EXERCISE MATERIALS.
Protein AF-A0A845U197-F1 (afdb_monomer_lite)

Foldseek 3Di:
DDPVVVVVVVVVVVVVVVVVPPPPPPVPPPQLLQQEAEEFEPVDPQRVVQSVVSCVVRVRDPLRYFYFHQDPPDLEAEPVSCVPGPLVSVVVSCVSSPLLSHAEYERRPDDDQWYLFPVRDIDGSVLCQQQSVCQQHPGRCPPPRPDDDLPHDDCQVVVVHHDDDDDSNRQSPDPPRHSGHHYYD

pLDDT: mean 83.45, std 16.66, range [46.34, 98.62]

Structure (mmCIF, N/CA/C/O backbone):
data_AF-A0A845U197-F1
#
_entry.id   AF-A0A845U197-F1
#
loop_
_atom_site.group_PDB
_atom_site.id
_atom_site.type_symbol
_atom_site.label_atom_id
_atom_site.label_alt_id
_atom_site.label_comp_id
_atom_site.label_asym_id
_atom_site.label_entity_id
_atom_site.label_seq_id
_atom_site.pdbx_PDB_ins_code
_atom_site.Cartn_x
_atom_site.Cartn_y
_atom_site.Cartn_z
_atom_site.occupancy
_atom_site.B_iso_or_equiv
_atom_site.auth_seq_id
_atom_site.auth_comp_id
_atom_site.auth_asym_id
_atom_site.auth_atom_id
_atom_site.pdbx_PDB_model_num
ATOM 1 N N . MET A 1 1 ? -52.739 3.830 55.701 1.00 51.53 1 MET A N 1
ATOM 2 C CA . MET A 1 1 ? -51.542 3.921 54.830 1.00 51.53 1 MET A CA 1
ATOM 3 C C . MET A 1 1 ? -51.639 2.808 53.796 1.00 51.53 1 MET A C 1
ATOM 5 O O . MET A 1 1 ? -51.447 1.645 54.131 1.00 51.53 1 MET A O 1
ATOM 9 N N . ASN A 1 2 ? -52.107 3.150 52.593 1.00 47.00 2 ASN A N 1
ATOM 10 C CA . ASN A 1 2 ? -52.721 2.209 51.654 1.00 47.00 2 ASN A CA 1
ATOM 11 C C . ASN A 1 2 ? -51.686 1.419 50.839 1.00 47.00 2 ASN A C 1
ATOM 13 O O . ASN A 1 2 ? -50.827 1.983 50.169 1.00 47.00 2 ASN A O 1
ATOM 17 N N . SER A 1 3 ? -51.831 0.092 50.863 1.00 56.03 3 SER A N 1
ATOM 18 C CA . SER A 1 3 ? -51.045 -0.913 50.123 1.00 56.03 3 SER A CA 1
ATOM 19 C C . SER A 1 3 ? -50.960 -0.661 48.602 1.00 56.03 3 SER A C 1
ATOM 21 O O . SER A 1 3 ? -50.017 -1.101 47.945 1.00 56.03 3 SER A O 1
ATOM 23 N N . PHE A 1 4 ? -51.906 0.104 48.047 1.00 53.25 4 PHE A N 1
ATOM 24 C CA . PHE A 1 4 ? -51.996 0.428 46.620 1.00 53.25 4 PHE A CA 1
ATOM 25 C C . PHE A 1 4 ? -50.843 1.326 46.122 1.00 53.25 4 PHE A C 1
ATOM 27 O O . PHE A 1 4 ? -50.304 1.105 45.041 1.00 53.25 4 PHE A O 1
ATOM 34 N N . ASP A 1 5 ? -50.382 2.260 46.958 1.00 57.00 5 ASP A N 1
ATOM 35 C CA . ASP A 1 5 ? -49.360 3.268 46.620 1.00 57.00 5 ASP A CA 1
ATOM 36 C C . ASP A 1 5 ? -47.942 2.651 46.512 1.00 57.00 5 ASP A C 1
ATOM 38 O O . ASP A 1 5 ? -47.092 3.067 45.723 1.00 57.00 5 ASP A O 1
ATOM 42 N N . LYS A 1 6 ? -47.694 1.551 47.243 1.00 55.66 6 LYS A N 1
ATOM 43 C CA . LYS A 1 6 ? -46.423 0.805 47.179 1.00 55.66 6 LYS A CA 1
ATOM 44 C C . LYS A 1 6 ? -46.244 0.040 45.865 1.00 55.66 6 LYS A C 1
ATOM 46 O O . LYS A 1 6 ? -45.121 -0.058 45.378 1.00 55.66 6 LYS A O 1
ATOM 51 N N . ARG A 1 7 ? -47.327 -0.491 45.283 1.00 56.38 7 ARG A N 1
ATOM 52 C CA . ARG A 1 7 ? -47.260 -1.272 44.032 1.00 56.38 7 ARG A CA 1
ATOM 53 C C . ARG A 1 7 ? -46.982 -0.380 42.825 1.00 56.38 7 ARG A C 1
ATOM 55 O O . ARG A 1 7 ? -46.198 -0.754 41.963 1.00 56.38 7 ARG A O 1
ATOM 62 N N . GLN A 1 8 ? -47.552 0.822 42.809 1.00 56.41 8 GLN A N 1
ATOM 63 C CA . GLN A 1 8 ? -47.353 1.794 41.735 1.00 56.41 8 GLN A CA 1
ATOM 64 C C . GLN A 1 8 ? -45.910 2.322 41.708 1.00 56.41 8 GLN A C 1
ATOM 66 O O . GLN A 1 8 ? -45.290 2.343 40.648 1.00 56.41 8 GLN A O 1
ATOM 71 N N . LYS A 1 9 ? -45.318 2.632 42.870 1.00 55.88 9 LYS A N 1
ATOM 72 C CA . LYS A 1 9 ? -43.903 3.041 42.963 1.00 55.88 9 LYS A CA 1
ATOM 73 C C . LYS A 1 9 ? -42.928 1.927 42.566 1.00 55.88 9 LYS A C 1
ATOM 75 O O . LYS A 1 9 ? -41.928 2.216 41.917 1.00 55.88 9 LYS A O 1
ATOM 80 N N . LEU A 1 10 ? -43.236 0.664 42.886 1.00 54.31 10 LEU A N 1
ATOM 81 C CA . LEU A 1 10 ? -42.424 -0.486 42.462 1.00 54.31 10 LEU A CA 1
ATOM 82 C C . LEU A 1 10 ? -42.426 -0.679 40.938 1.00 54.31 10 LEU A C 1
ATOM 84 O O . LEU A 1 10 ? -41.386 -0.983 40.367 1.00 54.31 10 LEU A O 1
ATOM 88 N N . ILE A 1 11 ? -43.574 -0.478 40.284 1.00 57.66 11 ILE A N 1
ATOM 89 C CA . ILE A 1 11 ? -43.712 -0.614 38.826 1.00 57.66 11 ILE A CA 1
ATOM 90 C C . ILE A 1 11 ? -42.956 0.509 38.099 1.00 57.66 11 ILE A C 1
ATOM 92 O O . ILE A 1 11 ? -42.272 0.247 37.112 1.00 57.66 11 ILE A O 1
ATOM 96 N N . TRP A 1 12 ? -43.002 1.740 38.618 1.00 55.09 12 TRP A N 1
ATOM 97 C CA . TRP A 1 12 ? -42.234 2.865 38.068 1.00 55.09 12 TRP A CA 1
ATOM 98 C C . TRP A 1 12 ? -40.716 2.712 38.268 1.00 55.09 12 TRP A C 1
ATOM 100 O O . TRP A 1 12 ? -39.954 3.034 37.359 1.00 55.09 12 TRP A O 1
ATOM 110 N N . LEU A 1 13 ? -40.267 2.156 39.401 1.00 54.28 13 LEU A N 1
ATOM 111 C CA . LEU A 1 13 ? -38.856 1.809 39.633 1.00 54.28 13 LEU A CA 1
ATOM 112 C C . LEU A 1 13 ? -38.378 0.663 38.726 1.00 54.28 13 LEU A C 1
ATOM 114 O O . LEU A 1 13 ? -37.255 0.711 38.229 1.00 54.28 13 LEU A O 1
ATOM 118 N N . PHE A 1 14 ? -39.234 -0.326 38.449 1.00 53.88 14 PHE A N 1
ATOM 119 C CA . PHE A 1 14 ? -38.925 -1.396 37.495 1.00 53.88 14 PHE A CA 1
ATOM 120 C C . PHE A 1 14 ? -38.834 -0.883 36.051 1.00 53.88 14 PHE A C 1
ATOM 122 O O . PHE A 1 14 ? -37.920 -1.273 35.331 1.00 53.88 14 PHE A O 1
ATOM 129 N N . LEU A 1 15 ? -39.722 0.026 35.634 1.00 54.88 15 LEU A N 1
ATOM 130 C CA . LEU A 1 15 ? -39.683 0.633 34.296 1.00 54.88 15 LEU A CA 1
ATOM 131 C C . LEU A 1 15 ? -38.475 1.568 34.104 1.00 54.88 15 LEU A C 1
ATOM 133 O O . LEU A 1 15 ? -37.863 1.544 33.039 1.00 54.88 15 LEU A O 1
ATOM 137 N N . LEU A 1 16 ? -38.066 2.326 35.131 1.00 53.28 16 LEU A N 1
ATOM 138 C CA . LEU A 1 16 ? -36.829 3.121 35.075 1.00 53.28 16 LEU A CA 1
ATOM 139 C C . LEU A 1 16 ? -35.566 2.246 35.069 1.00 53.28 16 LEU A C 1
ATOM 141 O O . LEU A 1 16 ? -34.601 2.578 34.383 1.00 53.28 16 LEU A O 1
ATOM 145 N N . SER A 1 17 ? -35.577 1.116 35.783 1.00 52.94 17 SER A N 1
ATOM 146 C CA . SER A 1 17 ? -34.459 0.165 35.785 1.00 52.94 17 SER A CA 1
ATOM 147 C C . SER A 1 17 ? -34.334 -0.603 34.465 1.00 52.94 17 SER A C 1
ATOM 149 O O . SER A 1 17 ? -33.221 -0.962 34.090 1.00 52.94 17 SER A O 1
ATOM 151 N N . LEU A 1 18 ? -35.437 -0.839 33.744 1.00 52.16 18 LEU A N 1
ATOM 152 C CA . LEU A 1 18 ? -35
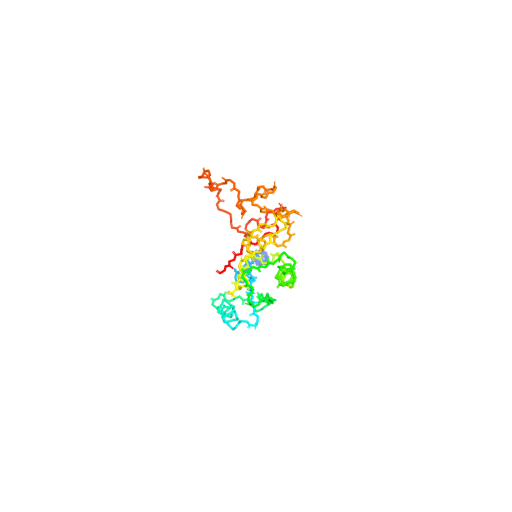.410 -1.516 32.443 1.00 52.16 18 LEU A CA 1
ATOM 153 C C . LEU A 1 18 ? -34.908 -0.598 31.311 1.00 52.16 18 LEU A C 1
ATOM 155 O O . LEU A 1 18 ? -34.299 -1.083 30.362 1.00 52.16 18 LEU A O 1
ATOM 159 N N . CYS A 1 19 ? -35.101 0.722 31.423 1.00 51.25 19 CYS A N 1
ATOM 160 C CA . CYS A 1 19 ? -34.600 1.695 30.443 1.00 51.25 19 CYS A CA 1
ATOM 161 C C . CYS A 1 19 ? -33.098 2.002 30.574 1.00 51.25 19 CYS A C 1
ATOM 163 O O . CYS A 1 19 ? -32.495 2.465 29.609 1.00 51.25 19 CYS A O 1
ATOM 165 N N . PHE A 1 20 ? -32.467 1.729 31.722 1.00 48.09 20 PHE A N 1
ATOM 166 C CA . PHE A 1 20 ? -31.040 2.023 31.930 1.00 48.09 20 PHE A CA 1
ATOM 167 C C . PHE A 1 20 ? -30.092 0.915 31.429 1.00 48.09 20 PHE A C 1
ATOM 169 O O . PHE A 1 20 ? -28.882 1.113 31.372 1.00 48.09 20 PHE A O 1
ATOM 176 N N . CYS A 1 21 ? -30.619 -0.245 31.021 1.00 46.53 21 CYS A N 1
ATOM 177 C CA . CYS A 1 21 ? -29.813 -1.360 30.508 1.00 46.53 21 CYS A CA 1
ATOM 178 C C . CYS A 1 21 ? -29.626 -1.364 28.977 1.00 46.53 21 CYS A C 1
ATOM 180 O O . CYS A 1 21 ? -28.972 -2.266 28.460 1.00 46.53 21 CYS A O 1
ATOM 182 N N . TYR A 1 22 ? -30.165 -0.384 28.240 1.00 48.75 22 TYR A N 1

EXERCISE DETAILS. Reproduce exactly the stretch of the material above that starts at the line with "ATOM 80 N N" and ends at the line with "ATOM 88 N N", both included, and nothing else.

SOLVED PROBLEM.
ATOM 80 N N . LEU A 1 10 ? -43.236 0.664 42.886 1.00 54.31 10 LEU A N 1
ATOM 81 C CA . LEU A 1 10 ? -42.424 -0.486 42.462 1.00 54.31 10 LEU A CA 1
ATOM 82 C C . LEU A 1 10 ? -42.426 -0.679 40.938 1.00 54.31 10 LEU A C 1
ATOM 84 O O . LEU A 1 10 ? -41.386 -0.983 40.367 1.00 54.31 10 LEU A O 1
ATOM 88 N N . ILE A 1 11 ? -43.574 -0.478 40.284 1.00 57.66 11 ILE A N 1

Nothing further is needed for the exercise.